存在の耐えられない軽さのネタバレあらすじ:転
その後サビーナとトマシュがよりを戻し、しかしサビーナは大学教授のハンスと浮気をし、テレサも慣れていない浮気をしてみましたが結局は傷ついただけで二人のように強く生きられないことを責めました。「私にとって人生は重いものなのに、あなたにとっては軽い。私はその軽さには耐えられない」と書いた手紙をトマシュに残しテレサはプラハへと去りました。トマシュはそんなテレサの後を追いプラハへ行きましたが、その際にパスポートを取り上げられました。ハンスは妻と離婚しサビーナに結婚を申し込みサビーナも嬉しいと泣きましたが、いざサビーナの家に行ったらそこにはもう何もなく彼女は消えていました。
存在の耐えられない軽さの結末
しかしトマシュは以前ソ連を批判する記事を雑誌に投稿していました。それが見つかり自己批判書というものにサインを求められましたが拒否すると医師免許も剥奪されました。仕方なくその後はペンキ塗り屋として生きていくことになりました。そんな自分を曲げないトマシュにテレサは再び心を動かされ、結婚の際に立会人になった農夫の元に二人で行くことを提案しました。
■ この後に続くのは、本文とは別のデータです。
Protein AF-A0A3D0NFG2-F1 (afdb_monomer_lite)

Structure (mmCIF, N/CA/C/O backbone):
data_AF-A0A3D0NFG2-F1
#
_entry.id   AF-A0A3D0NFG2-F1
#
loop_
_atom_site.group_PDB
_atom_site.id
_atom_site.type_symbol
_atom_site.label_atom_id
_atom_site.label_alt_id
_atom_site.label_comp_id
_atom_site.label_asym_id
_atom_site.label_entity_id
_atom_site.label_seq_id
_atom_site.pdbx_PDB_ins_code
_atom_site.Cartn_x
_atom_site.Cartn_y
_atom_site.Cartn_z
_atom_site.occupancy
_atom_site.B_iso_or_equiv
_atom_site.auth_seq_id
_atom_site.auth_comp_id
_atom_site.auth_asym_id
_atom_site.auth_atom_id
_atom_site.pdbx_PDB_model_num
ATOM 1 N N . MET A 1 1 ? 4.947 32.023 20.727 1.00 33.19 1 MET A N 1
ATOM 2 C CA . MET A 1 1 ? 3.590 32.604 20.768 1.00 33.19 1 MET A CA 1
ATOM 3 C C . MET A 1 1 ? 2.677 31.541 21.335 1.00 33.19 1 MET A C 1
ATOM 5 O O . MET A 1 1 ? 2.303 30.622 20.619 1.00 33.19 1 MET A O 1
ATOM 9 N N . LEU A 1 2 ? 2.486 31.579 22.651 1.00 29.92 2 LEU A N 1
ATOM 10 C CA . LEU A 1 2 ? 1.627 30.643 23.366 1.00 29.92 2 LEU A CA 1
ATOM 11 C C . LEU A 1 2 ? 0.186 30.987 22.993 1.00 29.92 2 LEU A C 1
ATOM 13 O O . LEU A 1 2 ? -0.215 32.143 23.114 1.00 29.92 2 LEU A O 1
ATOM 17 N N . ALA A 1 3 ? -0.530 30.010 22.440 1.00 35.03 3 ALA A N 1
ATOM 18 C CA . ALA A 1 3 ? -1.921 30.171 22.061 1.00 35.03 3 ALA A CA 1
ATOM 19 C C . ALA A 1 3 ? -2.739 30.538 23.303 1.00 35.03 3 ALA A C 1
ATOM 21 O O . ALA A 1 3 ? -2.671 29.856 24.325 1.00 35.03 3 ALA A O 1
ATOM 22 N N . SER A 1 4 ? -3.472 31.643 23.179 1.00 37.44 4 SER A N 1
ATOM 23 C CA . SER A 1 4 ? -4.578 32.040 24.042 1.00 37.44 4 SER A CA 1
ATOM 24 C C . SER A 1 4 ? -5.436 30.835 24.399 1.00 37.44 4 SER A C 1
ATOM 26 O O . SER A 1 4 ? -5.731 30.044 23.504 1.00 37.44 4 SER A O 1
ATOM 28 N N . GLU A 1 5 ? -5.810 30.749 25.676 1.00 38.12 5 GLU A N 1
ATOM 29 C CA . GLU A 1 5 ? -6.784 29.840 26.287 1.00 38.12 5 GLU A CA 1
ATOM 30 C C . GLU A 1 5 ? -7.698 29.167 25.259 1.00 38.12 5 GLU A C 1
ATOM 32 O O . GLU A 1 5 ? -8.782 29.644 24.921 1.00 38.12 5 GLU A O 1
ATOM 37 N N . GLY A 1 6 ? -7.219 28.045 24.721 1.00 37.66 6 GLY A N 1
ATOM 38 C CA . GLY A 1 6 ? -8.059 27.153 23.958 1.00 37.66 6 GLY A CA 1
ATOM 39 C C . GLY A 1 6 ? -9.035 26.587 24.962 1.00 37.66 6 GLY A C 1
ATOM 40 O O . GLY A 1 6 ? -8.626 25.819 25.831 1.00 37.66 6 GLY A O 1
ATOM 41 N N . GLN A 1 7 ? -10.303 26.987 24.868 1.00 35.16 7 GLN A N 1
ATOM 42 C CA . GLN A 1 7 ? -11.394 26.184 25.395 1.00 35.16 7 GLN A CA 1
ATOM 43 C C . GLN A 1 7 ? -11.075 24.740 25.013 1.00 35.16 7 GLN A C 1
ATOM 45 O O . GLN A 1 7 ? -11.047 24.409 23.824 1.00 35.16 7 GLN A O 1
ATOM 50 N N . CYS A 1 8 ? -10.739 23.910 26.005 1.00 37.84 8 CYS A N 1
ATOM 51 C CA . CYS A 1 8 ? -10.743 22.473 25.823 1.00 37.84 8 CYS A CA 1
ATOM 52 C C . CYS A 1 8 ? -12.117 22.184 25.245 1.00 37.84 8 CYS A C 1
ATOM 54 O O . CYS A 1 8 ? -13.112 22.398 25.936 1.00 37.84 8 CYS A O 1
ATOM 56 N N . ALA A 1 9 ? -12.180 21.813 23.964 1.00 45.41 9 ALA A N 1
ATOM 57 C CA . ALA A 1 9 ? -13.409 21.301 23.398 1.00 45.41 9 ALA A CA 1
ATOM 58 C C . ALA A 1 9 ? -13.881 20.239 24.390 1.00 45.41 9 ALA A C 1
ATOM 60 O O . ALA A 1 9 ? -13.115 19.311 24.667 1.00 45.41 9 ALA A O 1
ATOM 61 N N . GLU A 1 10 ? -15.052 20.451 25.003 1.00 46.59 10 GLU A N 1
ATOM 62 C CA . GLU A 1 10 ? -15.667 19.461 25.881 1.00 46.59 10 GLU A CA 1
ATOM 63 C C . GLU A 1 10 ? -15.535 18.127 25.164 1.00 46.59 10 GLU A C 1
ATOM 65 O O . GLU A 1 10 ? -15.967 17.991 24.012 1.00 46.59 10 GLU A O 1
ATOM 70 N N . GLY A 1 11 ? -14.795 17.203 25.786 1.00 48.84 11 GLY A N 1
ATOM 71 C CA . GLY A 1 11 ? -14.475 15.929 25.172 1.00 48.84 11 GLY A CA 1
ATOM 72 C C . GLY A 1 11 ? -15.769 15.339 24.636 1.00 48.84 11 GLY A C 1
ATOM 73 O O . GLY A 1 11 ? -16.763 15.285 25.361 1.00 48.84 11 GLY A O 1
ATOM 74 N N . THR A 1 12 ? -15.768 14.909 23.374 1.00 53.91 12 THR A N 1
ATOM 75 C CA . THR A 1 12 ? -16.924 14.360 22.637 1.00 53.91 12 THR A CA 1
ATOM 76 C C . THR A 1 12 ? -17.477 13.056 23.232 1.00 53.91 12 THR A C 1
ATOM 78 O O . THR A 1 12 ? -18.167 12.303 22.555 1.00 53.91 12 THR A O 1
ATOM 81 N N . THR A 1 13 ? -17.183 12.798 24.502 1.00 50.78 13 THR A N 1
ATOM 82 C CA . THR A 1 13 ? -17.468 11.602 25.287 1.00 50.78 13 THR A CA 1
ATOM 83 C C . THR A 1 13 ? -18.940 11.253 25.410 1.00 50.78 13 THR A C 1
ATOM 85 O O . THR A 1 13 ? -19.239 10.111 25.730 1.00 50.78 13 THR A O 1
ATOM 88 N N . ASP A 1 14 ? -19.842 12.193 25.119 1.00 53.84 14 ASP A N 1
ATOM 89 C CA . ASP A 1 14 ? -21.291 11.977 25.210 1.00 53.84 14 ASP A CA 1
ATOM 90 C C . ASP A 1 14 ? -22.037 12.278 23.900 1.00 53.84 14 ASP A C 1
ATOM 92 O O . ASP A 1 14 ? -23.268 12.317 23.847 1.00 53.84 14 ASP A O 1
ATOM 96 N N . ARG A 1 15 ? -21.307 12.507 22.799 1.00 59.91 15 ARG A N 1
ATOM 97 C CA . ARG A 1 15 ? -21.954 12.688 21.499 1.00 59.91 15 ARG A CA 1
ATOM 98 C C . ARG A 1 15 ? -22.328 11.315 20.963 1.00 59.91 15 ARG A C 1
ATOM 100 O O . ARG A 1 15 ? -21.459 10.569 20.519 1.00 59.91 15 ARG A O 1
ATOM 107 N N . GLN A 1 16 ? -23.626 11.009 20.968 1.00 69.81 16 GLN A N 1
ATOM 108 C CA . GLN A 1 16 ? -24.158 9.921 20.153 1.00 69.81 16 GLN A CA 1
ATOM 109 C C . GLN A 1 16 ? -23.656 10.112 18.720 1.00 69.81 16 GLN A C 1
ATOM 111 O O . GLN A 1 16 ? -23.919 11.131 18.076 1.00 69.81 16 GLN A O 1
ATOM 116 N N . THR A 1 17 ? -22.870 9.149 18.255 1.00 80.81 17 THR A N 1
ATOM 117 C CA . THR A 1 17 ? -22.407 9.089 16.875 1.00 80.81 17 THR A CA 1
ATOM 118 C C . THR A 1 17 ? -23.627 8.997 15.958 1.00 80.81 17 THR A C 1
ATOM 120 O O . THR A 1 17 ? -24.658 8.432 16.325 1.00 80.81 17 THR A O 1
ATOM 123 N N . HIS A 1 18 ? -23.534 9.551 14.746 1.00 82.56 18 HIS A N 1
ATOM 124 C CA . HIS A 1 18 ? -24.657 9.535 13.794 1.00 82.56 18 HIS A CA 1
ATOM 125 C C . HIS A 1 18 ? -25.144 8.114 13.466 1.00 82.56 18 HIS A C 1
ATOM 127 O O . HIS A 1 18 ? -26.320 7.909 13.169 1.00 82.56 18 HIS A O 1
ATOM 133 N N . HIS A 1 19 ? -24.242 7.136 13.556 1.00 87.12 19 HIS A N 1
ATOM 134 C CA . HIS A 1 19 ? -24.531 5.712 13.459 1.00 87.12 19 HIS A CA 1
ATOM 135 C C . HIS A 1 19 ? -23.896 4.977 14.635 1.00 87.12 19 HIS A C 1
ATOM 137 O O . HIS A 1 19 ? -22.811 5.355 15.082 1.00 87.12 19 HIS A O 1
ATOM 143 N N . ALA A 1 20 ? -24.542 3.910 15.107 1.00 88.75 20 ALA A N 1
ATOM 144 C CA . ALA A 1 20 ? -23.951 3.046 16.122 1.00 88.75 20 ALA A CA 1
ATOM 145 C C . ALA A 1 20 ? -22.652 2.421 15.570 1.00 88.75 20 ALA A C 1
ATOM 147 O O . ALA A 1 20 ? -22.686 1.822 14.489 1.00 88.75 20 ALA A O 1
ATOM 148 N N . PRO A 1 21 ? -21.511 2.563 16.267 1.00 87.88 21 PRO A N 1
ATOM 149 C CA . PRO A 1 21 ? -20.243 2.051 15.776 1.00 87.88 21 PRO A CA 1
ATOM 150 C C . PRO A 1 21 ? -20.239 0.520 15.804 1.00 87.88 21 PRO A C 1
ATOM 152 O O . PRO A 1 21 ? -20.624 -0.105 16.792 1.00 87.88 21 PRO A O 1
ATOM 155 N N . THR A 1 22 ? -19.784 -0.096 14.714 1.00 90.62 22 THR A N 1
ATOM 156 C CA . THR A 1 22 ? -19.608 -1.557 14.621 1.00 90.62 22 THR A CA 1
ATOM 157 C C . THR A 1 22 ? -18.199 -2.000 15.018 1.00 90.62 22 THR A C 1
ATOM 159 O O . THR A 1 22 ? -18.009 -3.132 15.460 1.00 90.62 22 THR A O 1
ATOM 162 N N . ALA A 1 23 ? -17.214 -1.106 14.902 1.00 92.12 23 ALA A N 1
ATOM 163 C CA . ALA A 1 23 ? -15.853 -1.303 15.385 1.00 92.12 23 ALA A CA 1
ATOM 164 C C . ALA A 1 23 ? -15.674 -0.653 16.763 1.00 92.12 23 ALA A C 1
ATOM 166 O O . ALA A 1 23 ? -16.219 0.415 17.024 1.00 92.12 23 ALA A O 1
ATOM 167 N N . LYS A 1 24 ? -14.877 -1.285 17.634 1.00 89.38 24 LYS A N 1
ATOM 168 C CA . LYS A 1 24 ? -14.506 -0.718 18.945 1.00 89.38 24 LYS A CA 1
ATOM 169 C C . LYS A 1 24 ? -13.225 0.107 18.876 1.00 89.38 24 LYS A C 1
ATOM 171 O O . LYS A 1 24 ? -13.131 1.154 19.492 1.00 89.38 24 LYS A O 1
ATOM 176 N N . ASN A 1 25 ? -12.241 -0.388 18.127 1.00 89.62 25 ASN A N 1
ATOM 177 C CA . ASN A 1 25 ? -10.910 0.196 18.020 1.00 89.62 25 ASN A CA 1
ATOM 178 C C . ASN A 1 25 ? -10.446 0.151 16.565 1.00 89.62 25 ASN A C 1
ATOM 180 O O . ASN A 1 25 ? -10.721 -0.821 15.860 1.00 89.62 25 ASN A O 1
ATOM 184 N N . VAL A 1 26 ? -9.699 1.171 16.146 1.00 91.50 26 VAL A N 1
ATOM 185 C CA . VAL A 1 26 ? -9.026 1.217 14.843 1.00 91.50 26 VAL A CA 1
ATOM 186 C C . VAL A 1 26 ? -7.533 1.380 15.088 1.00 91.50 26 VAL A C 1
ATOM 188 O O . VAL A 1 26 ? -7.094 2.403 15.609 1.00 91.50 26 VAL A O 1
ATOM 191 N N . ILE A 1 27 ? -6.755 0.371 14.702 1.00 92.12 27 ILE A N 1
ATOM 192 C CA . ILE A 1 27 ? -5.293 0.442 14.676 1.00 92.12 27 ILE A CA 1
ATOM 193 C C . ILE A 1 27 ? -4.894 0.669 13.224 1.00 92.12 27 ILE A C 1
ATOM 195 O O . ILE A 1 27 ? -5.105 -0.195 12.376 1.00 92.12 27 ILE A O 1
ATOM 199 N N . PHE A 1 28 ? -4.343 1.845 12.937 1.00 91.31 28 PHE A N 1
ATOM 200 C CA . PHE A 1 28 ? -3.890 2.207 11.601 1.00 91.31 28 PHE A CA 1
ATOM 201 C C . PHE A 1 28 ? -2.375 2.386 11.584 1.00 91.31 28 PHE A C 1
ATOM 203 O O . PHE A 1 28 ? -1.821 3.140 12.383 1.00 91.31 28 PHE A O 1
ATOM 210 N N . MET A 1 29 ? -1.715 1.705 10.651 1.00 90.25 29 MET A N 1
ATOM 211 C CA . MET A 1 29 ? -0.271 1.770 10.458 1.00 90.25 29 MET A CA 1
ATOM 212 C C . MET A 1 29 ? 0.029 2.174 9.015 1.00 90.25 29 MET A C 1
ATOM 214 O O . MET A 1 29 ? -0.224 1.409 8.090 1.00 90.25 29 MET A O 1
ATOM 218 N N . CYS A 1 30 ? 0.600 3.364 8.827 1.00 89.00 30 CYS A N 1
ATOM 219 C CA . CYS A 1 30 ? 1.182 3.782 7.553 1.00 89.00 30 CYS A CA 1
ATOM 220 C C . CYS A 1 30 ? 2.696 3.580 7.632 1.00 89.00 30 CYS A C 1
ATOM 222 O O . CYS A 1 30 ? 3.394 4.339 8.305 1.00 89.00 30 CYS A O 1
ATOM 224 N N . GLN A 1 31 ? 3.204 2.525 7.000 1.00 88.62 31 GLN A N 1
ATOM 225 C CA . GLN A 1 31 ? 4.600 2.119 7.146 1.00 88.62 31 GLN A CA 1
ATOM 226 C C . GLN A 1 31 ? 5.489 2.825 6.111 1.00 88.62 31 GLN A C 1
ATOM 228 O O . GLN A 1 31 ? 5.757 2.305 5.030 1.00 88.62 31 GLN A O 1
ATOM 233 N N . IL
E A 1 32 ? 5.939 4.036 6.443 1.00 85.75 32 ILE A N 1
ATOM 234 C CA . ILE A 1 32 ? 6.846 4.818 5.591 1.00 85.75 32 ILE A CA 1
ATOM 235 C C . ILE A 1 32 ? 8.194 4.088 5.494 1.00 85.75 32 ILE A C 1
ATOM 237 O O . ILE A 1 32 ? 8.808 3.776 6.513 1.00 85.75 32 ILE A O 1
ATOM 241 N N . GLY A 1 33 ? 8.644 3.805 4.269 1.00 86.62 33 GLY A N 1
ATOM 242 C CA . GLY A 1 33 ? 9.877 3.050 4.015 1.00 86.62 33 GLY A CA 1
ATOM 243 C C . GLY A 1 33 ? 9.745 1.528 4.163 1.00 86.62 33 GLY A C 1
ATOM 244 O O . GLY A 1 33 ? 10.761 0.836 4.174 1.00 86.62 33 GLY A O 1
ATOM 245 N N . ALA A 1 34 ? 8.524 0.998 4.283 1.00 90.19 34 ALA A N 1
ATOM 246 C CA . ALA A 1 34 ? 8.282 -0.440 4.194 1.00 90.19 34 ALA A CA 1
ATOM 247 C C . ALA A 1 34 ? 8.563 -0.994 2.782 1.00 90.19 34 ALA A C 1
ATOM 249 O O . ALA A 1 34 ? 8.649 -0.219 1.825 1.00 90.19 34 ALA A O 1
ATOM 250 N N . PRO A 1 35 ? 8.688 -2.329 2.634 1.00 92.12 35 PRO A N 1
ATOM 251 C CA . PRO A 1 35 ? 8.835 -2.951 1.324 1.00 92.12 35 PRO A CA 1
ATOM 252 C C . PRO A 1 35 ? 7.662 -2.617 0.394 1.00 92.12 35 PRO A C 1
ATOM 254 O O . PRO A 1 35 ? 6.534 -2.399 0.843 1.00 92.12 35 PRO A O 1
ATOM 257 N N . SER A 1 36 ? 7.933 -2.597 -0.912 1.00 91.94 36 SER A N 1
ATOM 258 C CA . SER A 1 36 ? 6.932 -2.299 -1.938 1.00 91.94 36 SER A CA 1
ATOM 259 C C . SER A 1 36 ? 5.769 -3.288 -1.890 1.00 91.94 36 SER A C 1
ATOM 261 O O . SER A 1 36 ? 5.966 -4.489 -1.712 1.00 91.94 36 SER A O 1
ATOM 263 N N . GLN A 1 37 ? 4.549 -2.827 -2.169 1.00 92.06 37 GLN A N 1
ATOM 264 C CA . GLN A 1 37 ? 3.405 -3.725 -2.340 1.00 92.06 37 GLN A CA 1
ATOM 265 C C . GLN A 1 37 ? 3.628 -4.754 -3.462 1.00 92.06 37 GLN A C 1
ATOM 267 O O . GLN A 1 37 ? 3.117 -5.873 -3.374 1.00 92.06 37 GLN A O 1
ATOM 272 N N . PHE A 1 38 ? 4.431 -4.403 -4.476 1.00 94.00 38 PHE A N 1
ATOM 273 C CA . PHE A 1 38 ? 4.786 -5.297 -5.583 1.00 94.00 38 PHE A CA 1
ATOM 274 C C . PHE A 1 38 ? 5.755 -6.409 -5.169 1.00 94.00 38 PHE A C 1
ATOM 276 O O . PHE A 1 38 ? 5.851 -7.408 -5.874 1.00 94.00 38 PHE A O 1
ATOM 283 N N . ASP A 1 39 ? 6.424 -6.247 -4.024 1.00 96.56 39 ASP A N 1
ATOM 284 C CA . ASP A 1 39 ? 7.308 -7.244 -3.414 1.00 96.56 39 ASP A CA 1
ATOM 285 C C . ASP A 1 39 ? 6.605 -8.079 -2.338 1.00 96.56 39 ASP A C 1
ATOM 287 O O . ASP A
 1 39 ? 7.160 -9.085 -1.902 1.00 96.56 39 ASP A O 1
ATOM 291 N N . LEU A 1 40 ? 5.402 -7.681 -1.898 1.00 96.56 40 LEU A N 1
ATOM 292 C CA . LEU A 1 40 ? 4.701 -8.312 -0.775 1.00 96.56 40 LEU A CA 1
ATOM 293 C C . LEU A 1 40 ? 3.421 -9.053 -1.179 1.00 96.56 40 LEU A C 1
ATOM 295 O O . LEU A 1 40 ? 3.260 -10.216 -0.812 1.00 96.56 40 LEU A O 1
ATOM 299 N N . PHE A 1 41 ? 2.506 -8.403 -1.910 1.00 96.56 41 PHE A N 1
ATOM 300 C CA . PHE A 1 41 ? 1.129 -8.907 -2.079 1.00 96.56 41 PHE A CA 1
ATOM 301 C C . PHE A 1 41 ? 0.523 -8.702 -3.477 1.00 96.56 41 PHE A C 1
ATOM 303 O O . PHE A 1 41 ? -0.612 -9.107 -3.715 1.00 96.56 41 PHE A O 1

するとその農夫も歓迎してくれ、毎日農作業で仕事後はみんなでお酒飲んで語らうという日々が続きました。しかしある日、二人は交通事故に合い亡くなりました。その知らせはアメリカに移住していたサビーナの元にも届きました。サビーナは一人涙を流すことしかできませんでした。
この映画の監督は『ライトスタッフ』のあのフィリップ・カウフマン。意外でした。監督の名前を見て初めて判断した映画ということもあって、意外過ぎました。エロスの要素が満載ですが、そっち系の内容に偏っていない、とても善い映画でした。『RS』と同様に史実と実写の組み合わせ技術に魅了されました。現実にあった「プラハの春」を暴力で抑えようとするソ連軍の蛮行にチェコ・スロバキアの国民が勇敢に立ち向かったシーンが見事に再現されています。基本的に市民の自由を認めようとしない共産主義の体制下では、どのように優れた資質の持ち主であっても「不要な人間」に分類されて、本来医師というエリート階層であっても容赦無い無慈悲な仕打ちが待ち受けているという、「現実の重さ」が目立っていました。タイトルは日本語では使いようにない表現でしたが、主人公である医師の生き方を評したもう一人のヒロインの言葉は確かに意味がありました。1968年。1989年と並び、世界の上で大きな転換点となった記念すべき年です。目を外に移すとこの他に五月革命やヴェトナム戦争の分水嶺となったテト攻勢、ニクソン当選、R・ケネディ及びキング暗殺、メキシコ五輪。内側では小笠原返還、学生運動の激化、明治100年、霞が関ビル竣工、『週刊少年ジャンプ』創刊、アニメ『巨人の星』放送開始、そして三億円事件。テレビの急速なカラー化もこの頃に始まりました。時代の表も裏も混在した先行きの読めない時代でしたね。米軍の施政下であった沖縄を除いて、平和ボケが既に深刻化していた日本に対して、海の外ではこのような動きがあったのです。まさに「激動の60年代」を代表する一年でした。主人公のカップルの最期があっけないことに物足りなさを感じましたが、無常である世の中の現実を上手く表現する手段でもありましたか。私に言えるのは前の世界大戦の前後に生まれた世代は、洋の東西を問わずにそれなりに主義主張を真剣に考えていた、という結論になるということですけどね。単純にして複雑な時代でした。